The Trump Administration has moved with alacrity to change how agencies approach the issuance of regulations in the future, and has signaled its intent to revisit and review regulations that are already in place. However, it has yet to decide on a strategy for dealing with all of the myriad regulations that the Obama Administration hurried to complete in its waning days.
It is thought that that once it has appointed its regulatory team at the Office of Information and Regulatory Affairs, the office that oversees regulatory activity for the White House, it will perform some sort of systematic analysis of each pending rule—along with their accompanying cost-benefit analyses—and determine which can withstand enhanced scrutiny and are clearly cost-effective and which need to be revised.
Among the latter, we submit, is an OSHA rule that limits workers’ exposure to beryllium, an element often used in the production of parts that go into aircraft, missiles, and cell phones. The metal is very light, and as a result beryllium dust can permeate the air when it is a part of the production process. Inhaling it can increase the risk of lung cancer.
Ten days before the end of the Obama administration, OSHA issued a new rule limiting exposure to beryllium.
Ten days before the end of the administration, OSHA issued a new rule limiting exposure to beryllium.

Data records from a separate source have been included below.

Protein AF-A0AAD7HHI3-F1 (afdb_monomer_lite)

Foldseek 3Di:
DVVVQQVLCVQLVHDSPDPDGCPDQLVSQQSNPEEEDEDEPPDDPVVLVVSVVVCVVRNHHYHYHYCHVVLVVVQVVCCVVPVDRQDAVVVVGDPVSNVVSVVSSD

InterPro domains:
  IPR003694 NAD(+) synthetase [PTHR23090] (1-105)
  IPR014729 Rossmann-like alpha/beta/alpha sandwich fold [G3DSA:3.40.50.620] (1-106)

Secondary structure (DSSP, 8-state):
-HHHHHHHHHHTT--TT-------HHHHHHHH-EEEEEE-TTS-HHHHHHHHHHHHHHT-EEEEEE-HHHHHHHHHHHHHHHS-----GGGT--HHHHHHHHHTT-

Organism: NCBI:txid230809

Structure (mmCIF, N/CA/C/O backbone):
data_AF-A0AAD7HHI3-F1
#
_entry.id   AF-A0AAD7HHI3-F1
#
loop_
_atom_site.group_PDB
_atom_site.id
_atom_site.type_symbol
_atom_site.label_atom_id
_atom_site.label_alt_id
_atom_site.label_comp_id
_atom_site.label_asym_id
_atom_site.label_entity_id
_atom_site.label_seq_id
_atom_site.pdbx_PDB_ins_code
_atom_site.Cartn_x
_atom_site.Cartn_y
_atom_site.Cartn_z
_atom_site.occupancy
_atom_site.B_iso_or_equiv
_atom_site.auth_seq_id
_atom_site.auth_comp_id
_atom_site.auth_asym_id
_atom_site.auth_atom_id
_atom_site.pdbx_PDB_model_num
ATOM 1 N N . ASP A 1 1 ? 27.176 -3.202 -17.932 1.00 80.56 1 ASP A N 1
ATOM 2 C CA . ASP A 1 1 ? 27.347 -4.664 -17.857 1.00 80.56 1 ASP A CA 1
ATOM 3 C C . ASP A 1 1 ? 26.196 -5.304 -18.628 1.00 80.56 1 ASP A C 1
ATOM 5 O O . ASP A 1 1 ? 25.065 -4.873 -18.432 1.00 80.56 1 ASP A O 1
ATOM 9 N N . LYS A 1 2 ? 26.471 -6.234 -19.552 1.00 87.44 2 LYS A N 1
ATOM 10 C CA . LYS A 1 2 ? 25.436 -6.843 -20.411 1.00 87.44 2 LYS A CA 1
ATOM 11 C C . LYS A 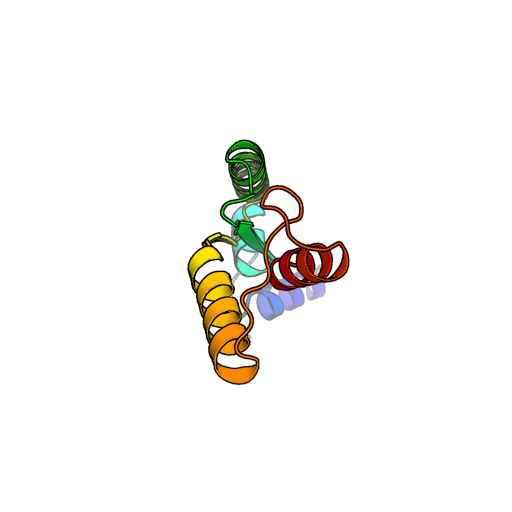1 2 ? 24.451 -7.691 -19.606 1.00 87.44 2 LYS A C 1
ATOM 13 O O . LYS A 1 2 ? 23.270 -7.707 -19.932 1.00 87.44 2 LYS A O 1
ATOM 18 N N . GLN A 1 3 ? 24.928 -8.349 -18.549 1.00 91.19 3 GLN A N 1
ATOM 19 C CA . GLN A 1 3 ? 24.082 -9.183 -17.701 1.00 91.19 3 GLN A CA 1
ATOM 20 C C . GLN A 1 3 ? 23.066 -8.333 -16.926 1.00 91.19 3 GLN A C 1
ATOM 22 O O . GLN A 1 3 ? 21.883 -8.649 -16.911 1.00 91.19 3 GLN A O 1
ATOM 27 N N . VAL A 1 4 ? 23.512 -7.204 -16.366 1.00 91.25 4 VAL A N 1
ATOM 28 C CA . VAL A 1 4 ? 22.653 -6.284 -15.599 1.00 91.25 4 VAL A CA 1
ATOM 29 C C . VAL A 1 4 ? 21.504 -5.727 -16.446 1.00 91.25 4 VAL A C 1
ATOM 31 O O . VAL A 1 4 ? 20.389 -5.607 -15.952 1.00 91.25 4 VAL A O 1
ATOM 34 N N . ILE A 1 5 ? 21.757 -5.405 -17.719 1.00 89.81 5 ILE A N 1
ATOM 35 C CA . ILE A 1 5 ? 20.719 -4.895 -18.630 1.00 89.81 5 ILE A CA 1
ATOM 36 C C . ILE A 1 5 ? 19.697 -5.993 -18.942 1.00 89.81 5 ILE A C 1
ATOM 38 O O . ILE A 1 5 ? 18.501 -5.748 -18.828 1.00 89.81 5 ILE A O 1
ATOM 42 N N . ALA A 1 6 ? 20.157 -7.207 -19.257 1.00 89.88 6 ALA A N 1
ATOM 43 C CA . ALA A 1 6 ? 19.267 -8.335 -19.526 1.00 89.88 6 ALA A CA 1
ATOM 44 C C . ALA A 1 6 ? 18.359 -8.658 -18.324 1.00 89.88 6 ALA A C 1
ATOM 46 O O . ALA A 1 6 ? 17.158 -8.871 -18.490 1.00 89.88 6 ALA A O 1
ATOM 47 N N . ASP A 1 7 ? 18.907 -8.635 -17.105 1.00 91.75 7 ASP A N 1
ATOM 48 C CA . ASP A 1 7 ? 18.123 -8.846 -15.886 1.00 91.75 7 ASP A CA 1
ATOM 49 C C . ASP A 1 7 ? 17.116 -7.718 -15.628 1.00 91.75 7 ASP A C 1
ATOM 51 O O . ASP A 1 7 ? 15.986 -7.995 -15.221 1.00 91.75 7 ASP A O 1
ATOM 55 N N . ALA A 1 8 ? 17.490 -6.463 -15.890 1.00 91.00 8 ALA A N 1
ATOM 56 C CA . ALA A 1 8 ? 16.589 -5.325 -15.741 1.00 91.00 8 ALA A CA 1
ATOM 57 C C . ALA A 1 8 ? 15.384 -5.426 -16.690 1.00 91.00 8 ALA A C 1
ATOM 59 O O . ALA A 1 8 ? 14.250 -5.303 -16.230 1.00 91.00 8 ALA A O 1
ATOM 60 N N . CYS A 1 9 ? 15.607 -5.734 -17.972 1.00 90.81 9 CYS A N 1
ATOM 61 C CA . CYS A 1 9 ? 14.526 -5.930 -18.945 1.00 90.81 9 CYS A CA 1
ATOM 62 C C . CYS A 1 9 ? 13.598 -7.077 -18.526 1.00 90.81 9 CYS A C 1
ATOM 64 O O . CYS A 1 9 ? 12.379 -6.916 -18.481 1.00 90.81 9 CYS A O 1
ATOM 66 N N . ARG A 1 10 ? 14.178 -8.212 -18.115 1.00 91.31 10 ARG A N 1
ATOM 67 C CA . ARG A 1 10 ? 13.415 -9.380 -17.660 1.00 91.31 10 ARG A CA 1
ATOM 68 C C . ARG A 1 10 ? 12.525 -9.070 -16.452 1.00 91.31 10 ARG A C 1
ATOM 70 O O . ARG A 1 10 ? 11.383 -9.517 -16.414 1.00 91.31 10 ARG A O 1
ATOM 77 N N . ILE A 1 11 ? 13.030 -8.338 -15.455 1.00 92.44 11 ILE A N 1
ATOM 78 C CA . ILE A 1 11 ? 12.264 -7.996 -14.240 1.00 92.44 11 ILE A CA 1
ATOM 79 C C . ILE A 1 11 ? 11.177 -6.954 -14.538 1.00 92.44 11 ILE A C 1
ATOM 81 O O . ILE A 1 11 ? 10.100 -7.028 -13.950 1.00 92.44 11 ILE A O 1
ATOM 85 N N . SER A 1 12 ? 11.426 -6.040 -15.475 1.00 90.88 12 SER A N 1
ATOM 86 C CA . SER A 1 12 ? 10.429 -5.090 -15.984 1.00 90.88 12 SER A CA 1
ATOM 87 C C . SER A 1 12 ? 9.312 -5.734 -16.816 1.00 90.88 12 SER A C 1
ATOM 89 O O . SER A 1 12 ? 8.343 -5.056 -17.149 1.00 90.88 12 SER A O 1
ATOM 91 N N . GLY A 1 13 ? 9.417 -7.026 -17.146 1.00 90.06 13 GLY A N 1
ATOM 92 C CA . GLY A 1 13 ? 8.443 -7.728 -17.985 1.00 90.06 13 GLY A CA 1
ATOM 93 C C . GLY A 1 13 ? 8.585 -7.429 -19.479 1.00 90.06 13 GLY A C 1
ATOM 94 O O . GLY A 1 13 ? 7.645 -7.667 -20.237 1.00 90.06 13 GLY A O 1
ATOM 95 N N . GLU A 1 14 ? 9.740 -6.915 -19.903 1.00 91.12 14 GLU A N 1
ATOM 96 C CA . GLU A 1 14 ? 10.042 -6.682 -21.312 1.00 91.12 14 GLU A CA 1
ATOM 97 C C . GLU A 1 14 ? 10.259 -8.011 -22.062 1.00 91.12 14 GLU A C 1
ATOM 99 O O . GLU A 1 14 ? 10.789 -8.967 -21.482 1.00 91.12 14 GLU A O 1
ATOM 104 N N . PRO A 1 15 ? 9.890 -8.088 -23.353 1.00 87.25 15 PRO A N 1
ATOM 105 C CA . PRO A 1 15 ? 10.207 -9.229 -24.213 1.00 87.25 15 PRO A CA 1
ATOM 106 C C . PRO A 1 15 ? 11.713 -9.531 -24.290 1.00 87.25 15 PRO A C 1
ATOM 108 O O . PRO A 1 15 ? 12.541 -8.628 -24.178 1.00 87.25 15 PRO A O 1
ATOM 111 N N . GLU A 1 16 ? 12.084 -10.793 -24.540 1.00 80.12 16 GLU A N 1
ATOM 112 C CA . GLU A 1 16 ? 13.498 -11.206 -24.661 1.00 80.12 16 GLU A CA 1
ATOM 113 C C . GLU A 1 16 ? 14.238 -10.526 -25.826 1.00 80.12 16 GLU A C 1
ATOM 115 O O . GLU A 1 16 ? 15.458 -10.374 -25.775 1.00 80.12 16 GLU A O 1
ATOM 120 N N . ASP A 1 17 ? 13.511 -10.103 -26.861 1.00 84.19 17 ASP A N 1
ATOM 121 C CA . ASP A 1 17 ? 14.010 -9.373 -28.029 1.00 84.19 17 ASP A CA 1
ATOM 122 C C . ASP A 1 17 ? 13.873 -7.844 -27.901 1.00 84.19 17 ASP A C 1
ATOM 124 O O . ASP A 1 17 ? 14.116 -7.117 -28.865 1.00 84.19 17 ASP A O 1
ATOM 128 N N . SER A 1 18 ? 13.508 -7.340 -26.716 1.00 82.94 18 SER A N 1
ATOM 129 C CA . SER A 1 18 ? 13.363 -5.906 -26.464 1.00 82.94 18 SER A CA 1
ATOM 130 C C . SER A 1 18 ? 14.709 -5.177 -26.531 1.00 82.94 18 SER A C 1
ATOM 132 O O . SER A 1 18 ? 15.682 -5.546 -25.872 1.00 82.94 18 SER A O 1
ATOM 134 N N . GLU A 1 19 ? 14.745 -4.070 -27.278 1.00 84.44 19 GLU A N 1
ATOM 135 C CA . GLU A 1 19 ? 15.853 -3.103 -27.265 1.00 84.44 19 GLU A CA 1
ATOM 136 C C . GLU A 1 19 ? 15.749 -2.112 -26.089 1.00 84.44 19 GLU A C 1
ATOM 138 O O . GLU A 1 19 ? 16.486 -1.122 -26.034 1.00 84.44 19 GLU A O 1
ATOM 143 N N . TYR A 1 20 ? 14.828 -2.343 -25.145 1.00 83.19 20 TYR A N 1
ATOM 144 C CA . TYR A 1 20 ? 14.669 -1.508 -23.962 1.00 83.19 20 TYR A CA 1
ATOM 145 C C . TYR A 1 20 ? 15.971 -1.444 -23.162 1.00 83.19 20 TYR A C 1
ATOM 147 O O . TYR A 1 20 ? 16.579 -2.452 -22.807 1.00 83.19 20 TYR A O 1
ATOM 155 N N . ILE A 1 21 ? 16.392 -0.223 -22.848 1.00 88.19 21 ILE A N 1
ATOM 156 C CA . ILE A 1 21 ? 17.488 0.042 -21.926 1.00 88.19 21 ILE A CA 1
ATOM 157 C C . ILE A 1 21 ? 16.942 1.019 -20.886 1.00 88.19 21 ILE A C 1
ATOM 159 O O . ILE A 1 21 ? 16.567 2.134 -21.264 1.00 88.19 21 ILE A O 1
ATOM 163 N N . PRO A 1 22 ? 16.917 0.652 -19.590 1.00 85.62 22 PRO A N 1
ATOM 164 C CA . PRO A 1 22 ? 16.491 1.560 -18.533 1.00 85.62 22 PRO A CA 1
ATOM 165 C C . PRO A 1 22 ? 17.386 2.807 -18.503 1.00 85.62 22 PRO A C 1
ATOM 167 O O . PRO A 1 22 ? 18.516 2.777 -18.017 1.00 85.62 22 PRO A O 1
ATOM 170 N N . SER A 1 23 ? 16.893 3.915 -19.055 1.00 86.94 23 SER A N 1
ATOM 171 C CA . SER A 1 23 ? 17.625 5.185 -19.165 1.00 86.94 23 SER A CA 1
ATOM 172 C C . SER A 1 23 ? 17.184 6.208 -18.114 1.00 86.94 23 SER A C 1
ATOM 174 O O . SER A 1 23 ? 17.957 7.090 -17.732 1.00 86.94 23 SER A O 1
ATOM 176 N N . HIS A 1 24 ? 15.963 6.061 -17.593 1.00 89.31 24 HIS A N 1
ATOM 177 C CA . HIS A 1 24 ? 15.395 6.914 -16.558 1.00 89.31 24 HIS A CA 1
ATOM 178 C C . HIS A 1 24 ? 15.031 6.107 -15.313 1.00 89.31 24 HIS A C 1
ATOM 180 O O . HIS A 1 24 ? 14.169 5.232 -15.330 1.00 89.31 24 HIS A O 1
ATOM 186 N N . LEU A 1 25 ? 15.678 6.454 -14.196 1.00 89.94 25 LEU A N 1
ATOM 187 C CA . LEU A 1 25 ? 15.520 5.767 -12.912 1.00 89.94 25 LEU A CA 1
ATOM 188 C C . LEU A 1 25 ? 14.064 5.727 -12.436 1.00 89.94 25 LEU A C 1
ATOM 190 O O . LEU A 1 25 ? 13.627 4.712 -11.903 1.00 89.94 25 LEU A O 1
ATOM 194 N N . ARG A 1 26 ? 13.312 6.818 -12.626 1.00 92.81 26 ARG A N 1
ATOM 195 C CA . ARG A 1 26 ? 11.915 6.912 -12.177 1.00 92.81 26 ARG A CA 1
ATOM 196 C C . ARG A 1 26 ? 10.989 6.008 -12.990 1.00 92.81 26 ARG A C 1
ATOM 198 O O . ARG A 1 26 ? 10.128 5.377 -12.395 1.00 92.81 26 ARG A O 1
ATOM 205 N N . ASP A 1 27 ? 11.211 5.887 -14.297 1.00 90.69 27 ASP A N 1
ATOM 206 C CA . ASP A 1 27 ? 10.399 5.027 -15.168 1.00 90.69 27 ASP A CA 1
ATOM 207 C C . ASP A 1 27 ? 10.655 3.553 -14.861 1.00 90.69 27 ASP A C 1
ATOM 209 O O . ASP A 1 27 ? 9.717 2.779 -14.692 1.00 90.69 27 ASP A O 1
ATOM 213 N N . PHE A 1 28 ? 11.926 3.184 -14.681 1.00 93.75 28 PHE A N 1
ATOM 214 C CA . PHE A 1 28 ? 12.288 1.837 -14.248 1.00 93.75 28 PHE A CA 1
ATOM 215 C C . PHE A 1 28 ? 11.705 1.520 -12.863 1.00 93.75 28 PHE A C 1
ATOM 217 O O . PHE A 1 28 ? 11.089 0.477 -12.672 1.00 93.75 28 PHE A O 1
ATOM 224 N N . THR A 1 29 ? 11.808 2.456 -11.910 1.00 95.62 29 THR A N 1
ATOM 225 C CA . THR A 1 29 ? 11.229 2.298 -10.562 1.00 95.62 29 THR A CA 1
ATOM 226 C C . THR A 1 29 ? 9.713 2.121 -10.614 1.00 95.62 29 THR A C 1
ATOM 228 O O . THR A 1 29 ? 9.174 1.329 -9.845 1.00 95.62 29 THR A O 1
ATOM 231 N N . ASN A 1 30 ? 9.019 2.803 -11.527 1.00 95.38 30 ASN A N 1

The problem is that the rule did not go through the customary review process and may not survive an honest cost-benefit analysis in its current form.
Consideration of such a rule actually began years ago. In 2012, the Obama administration said it anticipated proposing a rule governing beryllium exposure by the following Summer, but it failed to do so until late 2015. Come the following spring, four years after its initial declaration, the administration still did not have a firm timeline for the issuance of a final rule. Near the end of the election season, the Department of Labor sent over a final rule for review and the White House gave a hasty approval on December 16, 2016 along with eight other regulations.
The timeline is notable because the rule changed dramatically at the end of that process. That in and of itself is not unusual—more study can change an agency’s thinking about an issue, and that is the intent of having a long proposal period.
Originally, the focus of the rule was on exposure to beryllium alloy, and the rule proposed in 2015 explicitly excluded the construction and shipyards industry. The abrasive blasting work in those industries can result in exposure to trace amounts of beryllium.
However, the final rule, published on January 9th, expanded to include those industries, to the surprise of many. The expansion of the rule dramatically increased the estimated compliance costs to an excess of $600 million. The rule ultimately spent just 45 days at the White House undergoing inter-agency review, about half the length for the average rule.
Spending additional time considering the substantive last-minute revisions to the rule might have been productive given the enormous impact it poses to various industries. OSHA estimates that there are 5,280 “very small businesses” (fewer than 20 employees) affected by the final rule, and acknowledges that their compliance costs could pose an existential threat for many of them. For instance, the compliance costs for the construction industry exceed 13 percent of profits, as well as 63 percent of profits for for the ceramics industry and 71 percent for aluminum foundries.
There is also some question as to whether these new standards are even feasible, and feasibility is a requirement for new regulations. The law says that standards legally cannot cause a “massive dislocation to … or imperil the existence of … the industry.” In other words, there must be some reasonable chance a firm could install the necessary engineering controls.
For the furnace operation industry, OSHA was only able to describe a single operator that had managed to limit exposure to 0.55 micrograms per cubic meter, which is more than triple the final standard. The agency was aware of the rules infeasibility, conceding that “even when all methods are combined, it may not be possible for most furnace operators to achieve mandated levels.” In fact, the phrase “may not be possible” appears seven times in the agency’s regulatory impact analysis.
OSHA relies heavily on a 2009 study that looks at the impact of beryllium exposure on the body in formulating their rule and its cost-benefit analysis. The study itself is fine, but it is partly premised on the existence of a proportional dose-response function in the human body. Put succinctly, the idea is that halving exposure to a harmful chemical more or less halves the probability of becoming sick. It’s not at all clear that this is how the human body functions with respect to beryllium or any other harmful substance for that matter.
OSHA spent a lot of time studying its regulatory options because the impact of beryllium exposure on the human body is complicated. Their last-minute haste to expand the original rule to capture a much wider variety of economic activity after four years of study is controversial and worthy of further study beyond the month-and-a-half they gave OIRA and other agencies to do so, especially given that the rulemaking began five years ago.
The mere fact that a new administration has been elected should not give an agency carte blanche to simply expand and accelerate rulemakings.
Sam Batkins contributed to this article.